David E. Schwartz Mari C. Stonebraker

Issues of racial equality have at times dominated news cycles this year. Against this backdrop, and notwithstanding the other challenges of 2020, many employers are working to meaningfully enhance their approaches to attracting and retaining a diverse workforce. The framework below outlines opportunities for employers to consider as they expand their recruitment efforts and look for ways to support an inclusive work environment.

Title VII of the Civil Rights Act of 1964 (Title VII) prohibits employment discrimination on the basis of race, color, religion, sex and national origin at a federal level. The law applies to most private employers with at least 15 employees and provides protections for employees (and former employees) and job applicants. Pursuant to Title VII, employers may not take an adverse employment action against an employee or job applicant because of his or her race. However, Title VII does not prohibit all race-conscious employment efforts.

Review of Recruitment Efforts To Increase Diversity of Talent Pool

The Equal Employment Opportunity Commission’s (EEOC) April 2006 Compliance Manual Section 15 makes clear that Title VII forbids not only recruitment practices that purposefully discriminate because of race but also practices that disproportionately limit employment opportunities based on race and that are not related to job requirements or business needs. The EEOC also recognizes that Title VII permits diversity efforts designed to open up opportunities for everyone, particularly in the field of recruitment. Compliance Manual Section 15 provides that if an employer notices, for example, that Black workers are not applying for jobs in the numbers that would be expected given the available labor force, the employer can lawfully adopt strategies to expand the applicant pool of qualified Black workers — such as by recruiting at schools with high Black enrollment.

While the EEOC has explained that Title VII allows employers to adjust recruiting efforts to increase workplace diversity, Compliance Manual Section 15 informs that Title VII prohibits screening or culling recruits on the basis of race. Title VII specifically forbids job advertisements based on race, color and other protected traits, and prohibits discrimination by employment recruiting agencies. If an employer directs a recruiter to only search for applicants of a specific race and the recruiter honors this request, both the employer and the recruiter could be liable.

Perhaps the most well-known diversity recruitment efforts are those associated with the 2003 “Rooney Rule,” which initially required each National Football League team to interview at least one person of color when seeking to fill head coaching positions.

If an employer directs a recruiter to only search for applicants of a specific race and the recruiter honors this request, both the employer and the recruiter could be liable. 

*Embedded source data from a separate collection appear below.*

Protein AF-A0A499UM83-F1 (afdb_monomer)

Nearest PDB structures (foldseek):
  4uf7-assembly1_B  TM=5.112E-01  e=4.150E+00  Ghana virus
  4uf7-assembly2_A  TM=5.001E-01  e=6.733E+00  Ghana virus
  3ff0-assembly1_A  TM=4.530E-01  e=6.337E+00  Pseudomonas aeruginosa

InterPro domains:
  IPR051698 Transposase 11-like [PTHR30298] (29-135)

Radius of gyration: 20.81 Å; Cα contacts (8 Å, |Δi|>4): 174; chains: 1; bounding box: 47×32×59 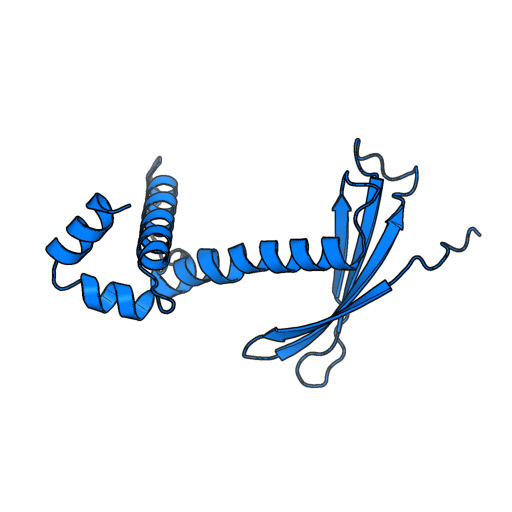Å

Sequence (151 aa):
MLGAARGPAEESTFRRAFALARRTIKVALAPAWIGFEGATQVALRRTVVRKGKKTVEVVYLITSDRSASPETLAAWVRRHGHTENKLHWVRDVTYQEDKSLVRTGNAPRLMASLRSLAISILRLDGHADIAAANRHHARDPQRTLKLLQAA

Organism: NCBI:txid68175

Secondary structure (DSSP, 8-state):
--------EEEEEEEETTEEEEEEEEEEEPPTT---TT--EEEEEEEE-BTTB---EEEEEEES-SS--HHHHHHHHHHHHHHIIIIIHHHHHHS-GGG----STTHHHHHHHHHHHHHHHHHHTT-S-HHHHHHHHTT-HHHHHHHHHH-

pLDDT: mean 80.0, std 15.55, range [30.52, 96.19]

Solvent-accessible surface area (backbone atoms only — not comparable to full-atom values): 8836 Å² total; per-residue (Å²): 136,85,78,79,75,86,48,67,69,36,79,47,80,45,77,51,102,88,36,65,35,39,37,37,35,33,37,41,70,44,56,90,84,60,84,52,88,64,53,36,23,36,32,45,33,42,39,44,36,49,95,90,41,80,48,84,46,81,45,83,43,75,34,62,60,69,78,67,46,46,66,57,52,51,50,50,54,51,56,55,51,42,48,49,62,66,46,52,48,44,38,43,69,69,66,36,51,84,73,55,81,67,74,62,84,66,50,47,60,51,52,54,49,52,54,51,47,53,55,48,51,44,42,75,75,66,47,84,54,59,64,60,49,48,63,67,35,72,82,36,68,66,57,50,49,52,51,66,75,75,106

Structure (mmCIF, N/CA/C/O backbone):
data_AF-A0A499UM83-F1
#
_entry.id   AF-A0A499UM83-F1
#
loop_
_atom_site.group_PDB
_atom_site.id
_atom_site.type_symbol
_atom_site.label_atom_id
_atom_site.label_alt_id
_atom_site.label_comp_id
_atom_site.label_asym_id
_atom_site.label_entity_id
_atom_site.label_seq_id
_atom_site.pdbx_PDB_ins_code
_atom_site.Cartn_x
_atom_site.Cartn_y
_atom_site.Cartn_z
_atom_site.occupancy
_atom_site.B_iso_or_equiv
_atom_site.auth_seq_id
_atom_site.auth_comp_id
_atom_site.auth_asym_id
_atom_site.auth_atom_id
_atom_site.pdbx_PDB_model_num
ATOM 1 N N . MET A 1 1 ? -21.846 -5.496 33.891 1.00 30.52 1 MET A N 1
ATOM 2 C CA . MET A 1 1 ? -21.990 -5.297 32.432 1.00 30.52 1 MET A CA 1
ATOM 3 C C . MET A 1 1 ? -21.744 -3.826 32.114 1.00 30.52 1 MET A C 1
ATOM 5 O O . MET A 1 1 ? -22.633 -3.025 32.359 1.00 30.52 1 MET A O 1
ATOM 9 N N . LEU A 1 2 ? -20.554 -3.439 31.641 1.00 32.88 2 LEU A N 1
ATOM 10 C CA . LEU A 1 2 ? -20.334 -2.069 31.155 1.00 32.88 2 LEU A CA 1
ATOM 11 C C . LEU A 1 2 ? -20.666 -2.022 29.662 1.00 32.88 2 LEU A C 1
ATOM 13 O O . LEU A 1 2 ? -19.947 -2.587 28.839 1.00 32.88 2 LEU A O 1
ATOM 17 N N . GLY A 1 3 ? -21.773 -1.366 29.320 1.00 30.97 3 GLY A N 1
ATOM 18 C CA . GLY A 1 3 ? -22.072 -1.008 27.942 1.00 30.97 3 GLY A CA 1
ATOM 19 C C . GLY A 1 3 ? -21.032 -0.004 27.458 1.00 30.97 3 GLY A C 1
ATOM 20 O O . GLY A 1 3 ? -20.967 1.110 27.969 1.00 30.97 3 GLY A O 1
ATOM 21 N N . ALA A 1 4 ? -20.206 -0.396 26.488 1.00 40.88 4 ALA A N 1
ATOM 22 C CA . ALA A 1 4 ? -19.356 0.549 25.781 1.00 40.88 4 ALA A CA 1
ATOM 23 C C . ALA A 1 4 ? -20.267 1.587 25.112 1.00 40.88 4 ALA A C 1
ATOM 25 O O . ALA A 1 4 ? -21.018 1.258 24.187 1.00 40.88 4 ALA A O 1
ATOM 26 N N . ALA A 1 5 ? -20.245 2.821 25.618 1.00 43.78 5 ALA A N 1
ATOM 27 C CA . ALA A 1 5 ? -20.944 3.937 25.003 1.00 43.78 5 ALA A CA 1
ATOM 28 C C . ALA A 1 5 ? -20.563 3.993 23.515 1.00 43.78 5 ALA A C 1
ATOM 30 O O . ALA A 1 5 ? -19.384 3.915 23.159 1.00 43.78 5 ALA A O 1
ATOM 31 N N . ARG A 1 6 ? -21.562 4.065 22.627 1.00 50.16 6 ARG A N 1
ATOM 32 C CA . ARG A 1 6 ? -21.321 4.226 21.189 1.00 50.16 6 ARG A CA 1
ATOM 33 C C . ARG A 1 6 ? -20.676 5.598 20.980 1.00 50.16 6 ARG A C 1
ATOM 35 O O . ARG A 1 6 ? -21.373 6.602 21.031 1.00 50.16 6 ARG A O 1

The current iteration of the Rooney Rule, updated in May 2020, requires teams to interview two minority candidates from outside their organization for head coaching positions and at least one minority candidate from outside their organization for vacant offensive, defensive or special teams coordinator positions. Organizations outside the sports world have adopted their own version of the Rooney Rule. Some law firms, for instance, have adopted a variation called the “Mansfield Rule,” which requires active consideration of diverse candidates for at least 30% of open leadership and governance positions. The Rooney Rule can be a useful self-check measure for employers attempting to ensure equal opportunity for an applicable labor force. However, employers should be mindful, when considering implementation of their own version of the Rooney Rule, that having a racial quota system would violate Title VII.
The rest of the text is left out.